** Opening DATA SUPPLIED block **

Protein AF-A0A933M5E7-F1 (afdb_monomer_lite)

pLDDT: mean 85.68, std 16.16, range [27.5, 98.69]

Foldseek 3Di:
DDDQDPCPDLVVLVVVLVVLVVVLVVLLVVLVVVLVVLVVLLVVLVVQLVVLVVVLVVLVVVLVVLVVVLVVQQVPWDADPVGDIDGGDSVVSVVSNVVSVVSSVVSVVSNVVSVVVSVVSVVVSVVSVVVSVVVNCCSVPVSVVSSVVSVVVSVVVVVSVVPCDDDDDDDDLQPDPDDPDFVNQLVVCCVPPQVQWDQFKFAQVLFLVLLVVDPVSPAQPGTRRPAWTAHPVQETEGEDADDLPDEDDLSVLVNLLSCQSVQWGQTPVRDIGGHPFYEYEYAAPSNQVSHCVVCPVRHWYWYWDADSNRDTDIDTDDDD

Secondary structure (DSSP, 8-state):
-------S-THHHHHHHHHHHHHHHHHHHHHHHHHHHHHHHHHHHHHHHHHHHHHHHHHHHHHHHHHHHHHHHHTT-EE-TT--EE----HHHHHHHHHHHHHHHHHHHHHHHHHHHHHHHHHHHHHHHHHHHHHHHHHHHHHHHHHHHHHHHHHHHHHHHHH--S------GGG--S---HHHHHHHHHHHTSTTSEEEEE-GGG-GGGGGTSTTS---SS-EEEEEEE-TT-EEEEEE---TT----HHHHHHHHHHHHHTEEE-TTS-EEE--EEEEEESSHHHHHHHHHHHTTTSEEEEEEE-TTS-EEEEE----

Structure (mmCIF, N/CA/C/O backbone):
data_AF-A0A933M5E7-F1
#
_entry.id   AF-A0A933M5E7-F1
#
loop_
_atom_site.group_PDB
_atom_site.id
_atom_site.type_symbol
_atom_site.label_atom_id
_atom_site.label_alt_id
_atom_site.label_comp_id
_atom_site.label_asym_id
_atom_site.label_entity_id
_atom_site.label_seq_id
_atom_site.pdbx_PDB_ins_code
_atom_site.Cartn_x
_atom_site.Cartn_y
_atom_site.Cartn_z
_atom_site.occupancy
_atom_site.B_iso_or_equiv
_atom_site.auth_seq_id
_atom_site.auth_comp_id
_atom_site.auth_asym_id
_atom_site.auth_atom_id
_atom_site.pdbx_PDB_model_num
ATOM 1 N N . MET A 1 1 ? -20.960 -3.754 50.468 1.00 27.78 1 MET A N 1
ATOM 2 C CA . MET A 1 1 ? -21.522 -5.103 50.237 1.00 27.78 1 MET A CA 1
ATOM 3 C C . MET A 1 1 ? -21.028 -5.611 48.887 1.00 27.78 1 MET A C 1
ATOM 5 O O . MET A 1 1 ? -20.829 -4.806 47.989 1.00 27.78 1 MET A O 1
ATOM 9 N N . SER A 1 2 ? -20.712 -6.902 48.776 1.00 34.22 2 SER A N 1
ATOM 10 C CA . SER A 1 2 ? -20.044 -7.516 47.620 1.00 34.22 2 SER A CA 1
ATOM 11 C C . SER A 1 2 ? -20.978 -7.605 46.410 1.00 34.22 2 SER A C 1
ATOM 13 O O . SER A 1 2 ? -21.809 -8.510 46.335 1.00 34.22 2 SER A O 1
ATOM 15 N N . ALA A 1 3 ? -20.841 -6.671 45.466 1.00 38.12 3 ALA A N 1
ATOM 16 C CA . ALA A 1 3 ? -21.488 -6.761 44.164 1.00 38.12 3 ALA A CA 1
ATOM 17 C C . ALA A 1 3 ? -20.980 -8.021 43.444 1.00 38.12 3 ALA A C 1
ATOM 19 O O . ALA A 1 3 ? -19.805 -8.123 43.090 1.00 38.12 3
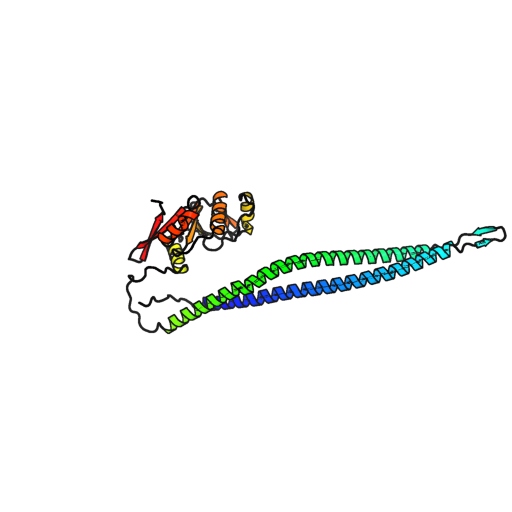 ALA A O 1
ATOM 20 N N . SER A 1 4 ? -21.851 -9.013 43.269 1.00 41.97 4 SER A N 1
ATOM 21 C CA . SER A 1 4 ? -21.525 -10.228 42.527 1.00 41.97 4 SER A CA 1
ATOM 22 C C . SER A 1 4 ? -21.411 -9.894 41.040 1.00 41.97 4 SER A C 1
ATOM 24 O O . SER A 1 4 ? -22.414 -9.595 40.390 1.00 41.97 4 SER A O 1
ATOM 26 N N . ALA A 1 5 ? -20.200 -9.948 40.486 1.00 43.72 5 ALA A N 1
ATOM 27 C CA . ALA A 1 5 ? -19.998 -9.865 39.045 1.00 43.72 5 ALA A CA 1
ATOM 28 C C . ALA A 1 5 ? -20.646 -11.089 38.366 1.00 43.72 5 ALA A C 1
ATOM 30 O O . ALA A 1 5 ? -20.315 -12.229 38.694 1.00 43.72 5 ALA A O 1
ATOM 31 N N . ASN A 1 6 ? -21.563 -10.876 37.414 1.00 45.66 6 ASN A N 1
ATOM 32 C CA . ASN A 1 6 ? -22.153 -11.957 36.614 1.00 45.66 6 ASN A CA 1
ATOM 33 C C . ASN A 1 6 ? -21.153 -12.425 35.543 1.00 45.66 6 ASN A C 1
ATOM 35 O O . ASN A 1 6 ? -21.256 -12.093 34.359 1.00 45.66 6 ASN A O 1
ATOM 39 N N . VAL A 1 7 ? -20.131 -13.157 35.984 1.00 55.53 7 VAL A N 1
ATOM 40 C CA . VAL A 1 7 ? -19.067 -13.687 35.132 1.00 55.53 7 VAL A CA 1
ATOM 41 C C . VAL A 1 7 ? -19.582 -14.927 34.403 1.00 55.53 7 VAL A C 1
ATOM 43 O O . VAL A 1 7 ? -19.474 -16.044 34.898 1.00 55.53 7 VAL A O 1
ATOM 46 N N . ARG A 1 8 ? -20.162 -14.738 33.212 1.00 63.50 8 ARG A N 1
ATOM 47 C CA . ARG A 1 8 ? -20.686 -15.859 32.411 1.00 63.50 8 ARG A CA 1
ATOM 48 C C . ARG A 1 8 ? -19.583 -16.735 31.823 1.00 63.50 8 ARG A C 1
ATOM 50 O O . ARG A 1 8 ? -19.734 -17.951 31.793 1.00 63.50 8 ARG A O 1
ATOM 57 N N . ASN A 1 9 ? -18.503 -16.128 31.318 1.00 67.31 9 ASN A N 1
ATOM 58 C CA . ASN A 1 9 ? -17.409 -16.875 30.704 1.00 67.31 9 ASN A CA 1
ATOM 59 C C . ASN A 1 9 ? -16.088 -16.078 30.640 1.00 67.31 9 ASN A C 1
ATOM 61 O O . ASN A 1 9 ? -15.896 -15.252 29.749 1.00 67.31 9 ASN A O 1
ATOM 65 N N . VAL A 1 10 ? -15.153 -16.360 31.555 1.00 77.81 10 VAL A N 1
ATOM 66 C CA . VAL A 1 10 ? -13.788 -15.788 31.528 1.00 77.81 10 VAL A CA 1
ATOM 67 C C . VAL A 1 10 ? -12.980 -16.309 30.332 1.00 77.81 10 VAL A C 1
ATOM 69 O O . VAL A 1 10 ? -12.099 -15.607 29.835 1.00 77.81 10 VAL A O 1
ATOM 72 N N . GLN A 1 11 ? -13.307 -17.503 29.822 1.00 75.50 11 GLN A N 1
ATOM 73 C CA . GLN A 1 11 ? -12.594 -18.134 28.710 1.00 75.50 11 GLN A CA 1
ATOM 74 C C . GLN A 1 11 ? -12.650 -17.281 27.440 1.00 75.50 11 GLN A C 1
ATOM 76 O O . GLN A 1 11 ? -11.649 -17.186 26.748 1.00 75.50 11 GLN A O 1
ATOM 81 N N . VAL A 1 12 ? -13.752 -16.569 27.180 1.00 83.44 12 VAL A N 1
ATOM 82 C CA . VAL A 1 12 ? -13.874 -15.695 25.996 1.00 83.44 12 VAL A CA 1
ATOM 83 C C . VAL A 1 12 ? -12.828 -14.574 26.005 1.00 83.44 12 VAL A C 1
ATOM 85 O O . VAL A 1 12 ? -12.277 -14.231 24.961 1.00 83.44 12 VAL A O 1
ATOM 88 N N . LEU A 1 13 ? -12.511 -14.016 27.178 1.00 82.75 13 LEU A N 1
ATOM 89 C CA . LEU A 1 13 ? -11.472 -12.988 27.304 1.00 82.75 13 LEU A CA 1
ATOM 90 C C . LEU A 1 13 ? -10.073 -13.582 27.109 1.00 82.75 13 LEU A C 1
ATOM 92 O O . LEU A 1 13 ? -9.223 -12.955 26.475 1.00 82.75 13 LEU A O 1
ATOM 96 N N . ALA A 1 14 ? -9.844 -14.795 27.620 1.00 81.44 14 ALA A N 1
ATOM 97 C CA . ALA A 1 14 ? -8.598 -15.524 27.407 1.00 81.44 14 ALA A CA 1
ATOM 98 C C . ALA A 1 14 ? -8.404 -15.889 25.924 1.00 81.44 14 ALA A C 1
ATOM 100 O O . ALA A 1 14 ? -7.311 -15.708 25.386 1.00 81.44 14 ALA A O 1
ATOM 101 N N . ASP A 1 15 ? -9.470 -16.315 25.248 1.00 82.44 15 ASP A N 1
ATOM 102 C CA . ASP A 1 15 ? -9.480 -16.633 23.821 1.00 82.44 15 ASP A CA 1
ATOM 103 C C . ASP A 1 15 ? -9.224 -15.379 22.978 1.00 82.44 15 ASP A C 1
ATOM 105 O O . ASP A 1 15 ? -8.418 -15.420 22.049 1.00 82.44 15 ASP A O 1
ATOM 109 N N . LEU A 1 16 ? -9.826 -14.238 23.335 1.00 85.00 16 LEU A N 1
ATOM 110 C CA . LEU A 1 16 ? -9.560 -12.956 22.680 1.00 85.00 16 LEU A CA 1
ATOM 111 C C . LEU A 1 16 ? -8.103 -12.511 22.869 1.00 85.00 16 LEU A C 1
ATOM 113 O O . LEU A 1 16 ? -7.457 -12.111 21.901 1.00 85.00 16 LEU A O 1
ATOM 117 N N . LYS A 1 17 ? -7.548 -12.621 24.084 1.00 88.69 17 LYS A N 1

** Closing DATA SUPPLIED block **

■ **THE PROBLEM**
Print, exactly and with no pictures, the lines of the listing above starting at the one that has "ATOM 5 O O ." and ending at the one that has "ATOM 20 N N", both included.

■ **RESPONSE AREA**
ATOM 5 O O . MET A 1 1 ? -20.829 -4.806 47.989 1.00 27.78 1 MET A O 1
ATOM 9 N N . SER A 1 2 ? -20.712 -6.902 48.776 1.00 34.22 2 SER A N 1
ATOM 10 C CA . SER A 1 2 ? -20.044 -7.516 47.620 1.00 34.22 2 SER A CA 1
ATOM 11 C C . SER A 1 2 ? -20.978 -7.605 46.410 1.00 34.22 2 SER A C 1
ATOM 13 O O . SER A 1 2 ? -21.809 -8.510 46.335 1.00 34.22 2 SER A O 1
ATOM 15 N N . ALA A 1 3 ? -20.841 -6.671 45.466 1.00 38.12 3 ALA A N 1
ATOM 16 C CA . ALA A 1 3 ? -21.488 -6.761 44.164 1.00 38.12 3 ALA A CA 1
ATOM 17 C C . ALA A 1 3 ? -20.980 -8.021 43.444 1.00 38.12 3 ALA A C 1
ATOM 19 O O . ALA A 1 3 ? -19.805 -8.123 43.090 1.00 38.12 3
 ALA A O 1
ATOM 20 N N . SER A 1 4 ? -21.851 -9.013 43.269 1.00 41.97 4 SER A N 1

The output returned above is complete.